Monday, November 24, 2008

GENESIS 4:11-12 - Curses: How Far?

“'Now you are cursed from the ground, which has opened its mouth to receive your brother’s blood from your hand. When you cultivate the ground, it will no longer yield its strength to you; you will be a vagrant and a wanderer on the earth.'”

FYI: I'm writing this post months following my original analysis of the verses which it's linked to (prompted by questions arising from reading about Cain's curse in Genesis 4:11-12).

Curses: How Far?

All Christians - so far as I know - accept the notion that God's original curse upon Adam & Eve (and the serpent) were hereditary and as such, affect us all to this day (a pre-supposition I subconsciously worked from in my analysis of those verses here and here).

Reading about Cain's curse prompted me to backtrack and investigate why it is we make this assumption: Dissecting the verses, we see that God directly curses Adam/Eve/Serpent (i.e. no implication that they are to be hereditary). Is it simply because today's reality affirms it (snakes still slither, women still hurt during childbirth etc)? If so, that's a rather backwards - and potentially dangerous - method of analysis: interpreting the Bible via our reality rather than interpreting our reality via the Bible.

To further make a case against assumptions, a few short verses later, we are told of God's second-ever documented curse (Genesis 4:11-12). Here God curses Cain, again, directly and without implication of heredity, to be "a vagrant and a wanderer" for the murder of his brother, Abel.

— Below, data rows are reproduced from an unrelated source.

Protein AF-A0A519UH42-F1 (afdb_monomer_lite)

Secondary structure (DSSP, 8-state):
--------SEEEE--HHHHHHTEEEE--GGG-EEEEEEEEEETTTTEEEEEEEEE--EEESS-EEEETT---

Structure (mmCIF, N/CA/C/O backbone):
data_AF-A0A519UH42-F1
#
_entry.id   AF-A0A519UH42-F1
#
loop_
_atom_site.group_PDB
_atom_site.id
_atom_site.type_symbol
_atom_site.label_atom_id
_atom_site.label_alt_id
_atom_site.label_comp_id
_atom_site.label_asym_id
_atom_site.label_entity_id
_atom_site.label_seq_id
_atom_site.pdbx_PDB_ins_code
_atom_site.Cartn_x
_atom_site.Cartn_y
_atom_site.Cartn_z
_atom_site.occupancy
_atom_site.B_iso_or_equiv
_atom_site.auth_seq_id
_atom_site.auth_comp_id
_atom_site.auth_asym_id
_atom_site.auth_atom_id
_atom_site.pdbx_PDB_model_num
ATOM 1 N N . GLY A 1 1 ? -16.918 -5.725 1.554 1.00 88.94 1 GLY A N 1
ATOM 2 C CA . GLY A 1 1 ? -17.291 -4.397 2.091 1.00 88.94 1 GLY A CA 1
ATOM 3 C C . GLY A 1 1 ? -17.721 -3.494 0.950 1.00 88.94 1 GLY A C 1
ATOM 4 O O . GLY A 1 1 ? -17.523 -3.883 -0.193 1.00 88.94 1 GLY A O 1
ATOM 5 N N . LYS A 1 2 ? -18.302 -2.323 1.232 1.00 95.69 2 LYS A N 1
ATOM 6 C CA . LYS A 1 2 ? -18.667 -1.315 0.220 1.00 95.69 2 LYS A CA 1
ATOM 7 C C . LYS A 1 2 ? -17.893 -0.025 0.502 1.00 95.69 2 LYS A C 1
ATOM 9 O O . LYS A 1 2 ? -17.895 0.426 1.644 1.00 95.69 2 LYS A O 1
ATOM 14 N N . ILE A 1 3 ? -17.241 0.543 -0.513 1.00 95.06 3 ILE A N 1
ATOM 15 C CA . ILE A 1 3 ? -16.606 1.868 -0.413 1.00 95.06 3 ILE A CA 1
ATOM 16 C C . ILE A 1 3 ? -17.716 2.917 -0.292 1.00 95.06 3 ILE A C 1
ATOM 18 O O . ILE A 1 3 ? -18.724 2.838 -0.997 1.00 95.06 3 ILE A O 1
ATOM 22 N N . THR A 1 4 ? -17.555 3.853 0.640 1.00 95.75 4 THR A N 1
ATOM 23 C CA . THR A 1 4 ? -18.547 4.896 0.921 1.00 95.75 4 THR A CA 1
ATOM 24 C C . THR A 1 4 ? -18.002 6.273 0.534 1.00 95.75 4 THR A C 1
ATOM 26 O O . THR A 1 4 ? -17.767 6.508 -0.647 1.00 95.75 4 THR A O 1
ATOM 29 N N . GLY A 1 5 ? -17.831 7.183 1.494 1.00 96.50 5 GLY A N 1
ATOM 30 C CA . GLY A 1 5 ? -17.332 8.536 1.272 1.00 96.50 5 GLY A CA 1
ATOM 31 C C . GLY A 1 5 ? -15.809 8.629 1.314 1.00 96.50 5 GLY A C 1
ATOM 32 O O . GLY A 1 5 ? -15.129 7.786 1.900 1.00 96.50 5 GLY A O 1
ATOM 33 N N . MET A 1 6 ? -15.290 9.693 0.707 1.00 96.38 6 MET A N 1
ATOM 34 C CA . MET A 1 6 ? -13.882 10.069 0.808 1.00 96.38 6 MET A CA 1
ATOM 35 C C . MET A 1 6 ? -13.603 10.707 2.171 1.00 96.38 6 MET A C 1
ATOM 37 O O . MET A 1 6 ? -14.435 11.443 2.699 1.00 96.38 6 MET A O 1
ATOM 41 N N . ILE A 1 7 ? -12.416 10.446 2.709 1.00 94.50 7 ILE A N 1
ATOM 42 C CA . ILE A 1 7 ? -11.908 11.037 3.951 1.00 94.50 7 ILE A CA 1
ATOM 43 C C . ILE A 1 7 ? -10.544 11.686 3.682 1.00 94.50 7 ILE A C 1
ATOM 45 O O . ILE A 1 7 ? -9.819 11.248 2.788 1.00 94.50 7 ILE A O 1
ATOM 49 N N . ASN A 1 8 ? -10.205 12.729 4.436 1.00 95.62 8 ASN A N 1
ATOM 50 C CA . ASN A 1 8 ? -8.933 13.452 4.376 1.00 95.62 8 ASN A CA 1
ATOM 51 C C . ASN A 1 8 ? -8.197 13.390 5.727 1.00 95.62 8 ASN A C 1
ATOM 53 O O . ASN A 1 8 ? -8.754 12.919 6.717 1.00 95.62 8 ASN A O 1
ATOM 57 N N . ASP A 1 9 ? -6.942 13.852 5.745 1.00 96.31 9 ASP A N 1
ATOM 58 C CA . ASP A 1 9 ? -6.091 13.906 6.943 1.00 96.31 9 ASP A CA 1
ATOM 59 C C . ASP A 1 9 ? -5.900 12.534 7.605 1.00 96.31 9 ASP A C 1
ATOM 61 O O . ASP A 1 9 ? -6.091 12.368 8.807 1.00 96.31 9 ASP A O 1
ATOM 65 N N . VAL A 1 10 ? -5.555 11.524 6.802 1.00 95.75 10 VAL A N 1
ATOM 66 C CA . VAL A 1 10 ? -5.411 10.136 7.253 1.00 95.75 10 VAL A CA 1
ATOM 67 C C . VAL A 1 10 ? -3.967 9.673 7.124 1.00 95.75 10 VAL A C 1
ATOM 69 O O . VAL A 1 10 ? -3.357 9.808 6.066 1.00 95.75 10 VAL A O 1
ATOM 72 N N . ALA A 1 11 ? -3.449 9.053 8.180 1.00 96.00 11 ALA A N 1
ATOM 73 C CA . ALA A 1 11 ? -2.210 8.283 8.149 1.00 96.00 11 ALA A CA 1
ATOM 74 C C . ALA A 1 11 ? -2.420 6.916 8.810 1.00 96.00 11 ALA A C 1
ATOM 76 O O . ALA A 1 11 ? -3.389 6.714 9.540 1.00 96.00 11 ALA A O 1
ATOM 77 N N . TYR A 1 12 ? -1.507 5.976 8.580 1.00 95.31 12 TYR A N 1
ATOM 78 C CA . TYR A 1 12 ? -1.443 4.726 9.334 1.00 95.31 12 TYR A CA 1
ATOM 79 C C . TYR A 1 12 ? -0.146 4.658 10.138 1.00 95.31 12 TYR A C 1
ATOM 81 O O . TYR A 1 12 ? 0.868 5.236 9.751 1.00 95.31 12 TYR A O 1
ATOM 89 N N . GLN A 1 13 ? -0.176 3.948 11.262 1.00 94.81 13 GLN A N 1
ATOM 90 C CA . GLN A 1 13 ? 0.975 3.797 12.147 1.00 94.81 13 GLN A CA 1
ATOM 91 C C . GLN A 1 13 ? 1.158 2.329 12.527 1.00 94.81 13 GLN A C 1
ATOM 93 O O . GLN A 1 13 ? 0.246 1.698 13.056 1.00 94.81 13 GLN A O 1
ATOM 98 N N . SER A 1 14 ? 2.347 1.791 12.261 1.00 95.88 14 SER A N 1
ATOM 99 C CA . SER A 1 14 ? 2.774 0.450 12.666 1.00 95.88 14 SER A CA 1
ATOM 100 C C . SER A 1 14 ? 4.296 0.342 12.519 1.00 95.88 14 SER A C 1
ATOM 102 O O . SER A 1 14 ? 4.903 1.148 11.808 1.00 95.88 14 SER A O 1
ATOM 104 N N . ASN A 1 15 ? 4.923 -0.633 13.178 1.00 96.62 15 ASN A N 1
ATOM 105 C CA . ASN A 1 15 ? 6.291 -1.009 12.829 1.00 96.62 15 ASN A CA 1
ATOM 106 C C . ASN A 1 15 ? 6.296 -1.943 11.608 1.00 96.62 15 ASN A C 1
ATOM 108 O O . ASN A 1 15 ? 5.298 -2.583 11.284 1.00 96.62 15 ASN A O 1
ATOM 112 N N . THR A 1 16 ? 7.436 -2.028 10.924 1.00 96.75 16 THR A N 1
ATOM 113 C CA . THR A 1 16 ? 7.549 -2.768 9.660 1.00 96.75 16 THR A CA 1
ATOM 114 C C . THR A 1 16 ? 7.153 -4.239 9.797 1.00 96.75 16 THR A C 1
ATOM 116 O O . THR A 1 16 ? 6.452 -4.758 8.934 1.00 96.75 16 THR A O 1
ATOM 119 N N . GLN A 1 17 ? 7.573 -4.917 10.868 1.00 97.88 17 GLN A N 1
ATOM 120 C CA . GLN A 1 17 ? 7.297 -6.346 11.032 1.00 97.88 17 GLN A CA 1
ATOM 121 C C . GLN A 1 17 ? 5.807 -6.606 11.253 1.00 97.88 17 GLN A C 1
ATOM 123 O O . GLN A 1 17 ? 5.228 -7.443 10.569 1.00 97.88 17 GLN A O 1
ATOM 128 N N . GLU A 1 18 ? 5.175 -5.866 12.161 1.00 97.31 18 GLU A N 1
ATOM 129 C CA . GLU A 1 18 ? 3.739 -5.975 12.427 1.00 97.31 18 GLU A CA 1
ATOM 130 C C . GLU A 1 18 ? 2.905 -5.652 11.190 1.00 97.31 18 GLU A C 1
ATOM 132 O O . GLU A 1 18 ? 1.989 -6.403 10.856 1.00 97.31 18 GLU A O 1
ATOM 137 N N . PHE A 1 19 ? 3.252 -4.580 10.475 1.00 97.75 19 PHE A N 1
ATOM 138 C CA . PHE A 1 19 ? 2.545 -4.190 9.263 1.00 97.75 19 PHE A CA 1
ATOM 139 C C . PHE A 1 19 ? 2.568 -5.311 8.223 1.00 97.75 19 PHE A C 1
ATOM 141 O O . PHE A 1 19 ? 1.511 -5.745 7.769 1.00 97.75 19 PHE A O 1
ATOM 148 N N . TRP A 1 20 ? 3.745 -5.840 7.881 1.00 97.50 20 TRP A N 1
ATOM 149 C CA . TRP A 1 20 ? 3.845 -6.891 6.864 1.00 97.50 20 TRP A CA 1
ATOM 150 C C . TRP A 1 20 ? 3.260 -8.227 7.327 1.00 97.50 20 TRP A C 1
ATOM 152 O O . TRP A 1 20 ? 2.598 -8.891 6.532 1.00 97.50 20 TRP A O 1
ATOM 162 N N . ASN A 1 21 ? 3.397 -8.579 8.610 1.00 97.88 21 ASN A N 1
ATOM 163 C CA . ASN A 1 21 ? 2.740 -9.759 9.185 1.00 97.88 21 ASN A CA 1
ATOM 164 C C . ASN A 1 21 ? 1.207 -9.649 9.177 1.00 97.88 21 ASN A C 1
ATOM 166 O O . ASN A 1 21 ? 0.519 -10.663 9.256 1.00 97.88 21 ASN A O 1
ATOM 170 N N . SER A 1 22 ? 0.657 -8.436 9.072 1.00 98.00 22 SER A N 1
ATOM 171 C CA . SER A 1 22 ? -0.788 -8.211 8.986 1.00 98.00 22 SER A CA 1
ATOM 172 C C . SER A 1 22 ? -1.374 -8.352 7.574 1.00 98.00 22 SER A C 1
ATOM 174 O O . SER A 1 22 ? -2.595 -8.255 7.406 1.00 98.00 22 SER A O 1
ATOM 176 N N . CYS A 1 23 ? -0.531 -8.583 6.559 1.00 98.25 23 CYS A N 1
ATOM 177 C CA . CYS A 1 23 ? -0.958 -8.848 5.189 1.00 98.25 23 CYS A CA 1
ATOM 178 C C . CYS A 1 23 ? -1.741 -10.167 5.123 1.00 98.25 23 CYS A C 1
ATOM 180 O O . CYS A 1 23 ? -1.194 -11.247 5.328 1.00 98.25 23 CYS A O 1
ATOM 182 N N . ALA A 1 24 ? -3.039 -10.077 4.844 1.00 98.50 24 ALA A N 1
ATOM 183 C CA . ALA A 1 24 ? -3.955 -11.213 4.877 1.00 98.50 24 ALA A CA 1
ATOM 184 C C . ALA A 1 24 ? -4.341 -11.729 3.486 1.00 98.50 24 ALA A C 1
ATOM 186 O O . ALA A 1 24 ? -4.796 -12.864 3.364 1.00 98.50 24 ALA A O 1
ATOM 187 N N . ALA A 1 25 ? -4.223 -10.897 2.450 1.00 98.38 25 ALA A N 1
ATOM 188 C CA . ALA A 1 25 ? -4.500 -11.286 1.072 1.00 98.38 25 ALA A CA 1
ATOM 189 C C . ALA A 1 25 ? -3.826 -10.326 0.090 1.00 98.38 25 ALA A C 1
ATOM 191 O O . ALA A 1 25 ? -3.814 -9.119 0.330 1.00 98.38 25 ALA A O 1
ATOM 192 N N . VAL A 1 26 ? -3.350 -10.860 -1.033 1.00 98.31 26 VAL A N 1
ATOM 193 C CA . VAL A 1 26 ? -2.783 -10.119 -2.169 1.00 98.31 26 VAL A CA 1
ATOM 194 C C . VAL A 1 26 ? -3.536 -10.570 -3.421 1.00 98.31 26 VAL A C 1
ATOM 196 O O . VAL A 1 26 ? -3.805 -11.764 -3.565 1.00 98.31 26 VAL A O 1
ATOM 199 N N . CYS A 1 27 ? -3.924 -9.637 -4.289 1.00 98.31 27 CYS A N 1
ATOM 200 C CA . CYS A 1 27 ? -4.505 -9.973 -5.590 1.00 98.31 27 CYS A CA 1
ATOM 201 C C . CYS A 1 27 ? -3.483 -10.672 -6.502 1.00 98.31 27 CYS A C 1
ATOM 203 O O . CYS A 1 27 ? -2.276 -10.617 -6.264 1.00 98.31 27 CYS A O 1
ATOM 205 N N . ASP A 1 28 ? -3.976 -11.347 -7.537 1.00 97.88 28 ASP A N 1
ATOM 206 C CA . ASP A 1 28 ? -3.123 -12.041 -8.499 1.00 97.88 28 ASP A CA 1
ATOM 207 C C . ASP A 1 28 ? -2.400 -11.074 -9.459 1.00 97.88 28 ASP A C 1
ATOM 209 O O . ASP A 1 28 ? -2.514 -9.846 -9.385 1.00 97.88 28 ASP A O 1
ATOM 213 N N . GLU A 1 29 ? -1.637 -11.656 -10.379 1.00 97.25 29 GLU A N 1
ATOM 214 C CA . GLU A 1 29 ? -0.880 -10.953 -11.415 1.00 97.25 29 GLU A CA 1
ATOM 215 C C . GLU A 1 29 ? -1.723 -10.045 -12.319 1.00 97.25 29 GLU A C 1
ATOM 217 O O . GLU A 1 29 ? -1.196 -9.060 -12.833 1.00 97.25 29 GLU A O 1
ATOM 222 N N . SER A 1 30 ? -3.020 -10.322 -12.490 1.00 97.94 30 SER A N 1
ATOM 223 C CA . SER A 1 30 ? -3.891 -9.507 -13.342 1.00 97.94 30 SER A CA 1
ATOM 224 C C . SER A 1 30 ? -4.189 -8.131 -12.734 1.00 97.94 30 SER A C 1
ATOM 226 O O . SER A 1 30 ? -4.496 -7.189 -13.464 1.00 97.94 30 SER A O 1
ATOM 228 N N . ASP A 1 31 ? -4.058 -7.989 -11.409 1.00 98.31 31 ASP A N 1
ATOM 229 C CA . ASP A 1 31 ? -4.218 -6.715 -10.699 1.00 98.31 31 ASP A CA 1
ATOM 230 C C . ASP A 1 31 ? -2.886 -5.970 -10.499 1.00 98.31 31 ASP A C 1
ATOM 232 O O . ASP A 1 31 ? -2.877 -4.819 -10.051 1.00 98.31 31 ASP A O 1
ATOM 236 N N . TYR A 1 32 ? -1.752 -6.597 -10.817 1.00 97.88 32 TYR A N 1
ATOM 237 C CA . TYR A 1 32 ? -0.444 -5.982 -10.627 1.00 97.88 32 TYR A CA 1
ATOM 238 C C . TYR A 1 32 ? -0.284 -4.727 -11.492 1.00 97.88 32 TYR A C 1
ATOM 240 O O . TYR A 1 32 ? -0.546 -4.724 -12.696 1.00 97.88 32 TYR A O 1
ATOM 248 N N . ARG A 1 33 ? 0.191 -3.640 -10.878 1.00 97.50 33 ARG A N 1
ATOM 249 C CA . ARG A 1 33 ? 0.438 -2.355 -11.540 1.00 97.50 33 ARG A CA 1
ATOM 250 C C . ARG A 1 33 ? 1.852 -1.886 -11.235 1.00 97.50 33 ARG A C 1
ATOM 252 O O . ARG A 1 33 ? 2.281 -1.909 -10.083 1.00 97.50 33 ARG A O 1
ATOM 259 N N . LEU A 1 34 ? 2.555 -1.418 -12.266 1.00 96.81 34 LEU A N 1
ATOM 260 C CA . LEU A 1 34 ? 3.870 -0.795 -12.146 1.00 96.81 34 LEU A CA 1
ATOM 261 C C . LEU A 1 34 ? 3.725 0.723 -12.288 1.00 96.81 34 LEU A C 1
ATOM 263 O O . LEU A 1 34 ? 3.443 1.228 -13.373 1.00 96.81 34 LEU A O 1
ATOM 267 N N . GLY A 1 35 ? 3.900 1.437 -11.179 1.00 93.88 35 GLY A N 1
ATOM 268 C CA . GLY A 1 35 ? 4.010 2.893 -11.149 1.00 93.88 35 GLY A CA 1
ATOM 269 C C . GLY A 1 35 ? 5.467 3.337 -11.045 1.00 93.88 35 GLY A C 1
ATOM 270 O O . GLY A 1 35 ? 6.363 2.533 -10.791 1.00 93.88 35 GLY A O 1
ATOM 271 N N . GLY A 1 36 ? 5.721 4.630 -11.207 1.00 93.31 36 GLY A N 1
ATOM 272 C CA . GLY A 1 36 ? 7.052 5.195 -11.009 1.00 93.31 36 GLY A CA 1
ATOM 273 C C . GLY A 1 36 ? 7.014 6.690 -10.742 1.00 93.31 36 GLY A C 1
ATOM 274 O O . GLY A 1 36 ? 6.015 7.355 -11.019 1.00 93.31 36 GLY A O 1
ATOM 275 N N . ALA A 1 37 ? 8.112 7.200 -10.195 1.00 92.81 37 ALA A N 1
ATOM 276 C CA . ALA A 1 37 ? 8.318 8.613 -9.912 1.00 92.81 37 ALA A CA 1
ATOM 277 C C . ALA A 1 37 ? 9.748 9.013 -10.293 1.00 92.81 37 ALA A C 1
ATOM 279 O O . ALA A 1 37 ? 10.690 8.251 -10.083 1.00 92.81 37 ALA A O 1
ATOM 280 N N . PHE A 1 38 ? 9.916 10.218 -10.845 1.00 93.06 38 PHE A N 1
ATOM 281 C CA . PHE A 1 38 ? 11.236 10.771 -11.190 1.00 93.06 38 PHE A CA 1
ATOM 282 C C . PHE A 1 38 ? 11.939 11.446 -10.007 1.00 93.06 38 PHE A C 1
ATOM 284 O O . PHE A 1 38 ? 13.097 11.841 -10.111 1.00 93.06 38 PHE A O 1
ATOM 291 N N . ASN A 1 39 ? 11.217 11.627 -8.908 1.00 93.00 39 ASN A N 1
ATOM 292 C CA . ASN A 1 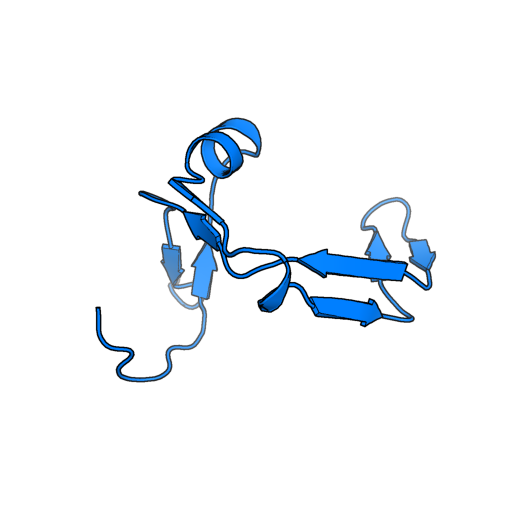39 ? 11.601 12.440 -7.766 1.00 93.00 39 ASN A CA 1
ATOM 293 C C . ASN A 1 39 ? 11.319 11.714 -6.443 1.00 93.00 39 ASN A C 1
ATOM 295 O O . ASN A 1 39 ? 10.854 12.339 -5.489 1.00 93.00 39 ASN A O 1
ATOM 299 N N . ASP A 1 40 ? 11.563 10.400 -6.394 1.00 92.56 40 ASP A N 1
ATOM 300 C CA . ASP A 1 40 ? 11.483 9.651 -5.139 1.00 92.56 40 ASP A CA 1
ATOM 301 C C . ASP A 1 40 ? 12.600 10.099 -4.199 1.00 92.56 40 ASP A C 1
ATOM 303 O O . ASP A 1 40 ? 13.787 10.064 -4.542 1.00 92.56 40 ASP A O 1
ATOM 307 N N . GLY A 1 41 ? 12.189 10.592 -3.034 1.00 91.31 41 GLY A N 1
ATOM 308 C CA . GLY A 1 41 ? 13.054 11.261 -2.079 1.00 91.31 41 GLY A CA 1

And yet, a few verses (Genesis 4:17) and a mere generation later, we're told that he builds the city of Enoch for his eponymous son (presumably to settle down in)!

So, how are we to interpret the length of God's curses? Genesis 12:3 records God declaring to Abraham: "And I will bless those who bless you, And the one who curses you I will curse." So does that mean that if one of my ancestors a couple centuries back happened to curse the Jews that I, via bloodlines, am also somehow cursed because of him/her? Or did the curse die with them? Or their children?

How then do Christians objectively justify the permanency of the original curse? More generally, how are we expected to interpret the length and scope of any curse handed down by God?

(back to Genesis 4)

1 comment:

Dan Byrne said...

Interesting thing to study.
So far you've only looked up data on two curses, there are others: the curse on Canaan, the curse on those who curse Israel, the curse on Israel if they were to fail to keep the works of the law, and there may be others.

The only thing that I can think of for why the curse on Adam and Eve is different from the curse on Cain, is that Adam and Eve are not only depicted in scripture as our first parents, but also as paradigmatic representatives of the entire human race. Also, within the first of the curse on the serpent there is an extension of "to her seed" "to your seed" suggesting a generational cursing which provides the context for the other two curses. Don't know though. Good question.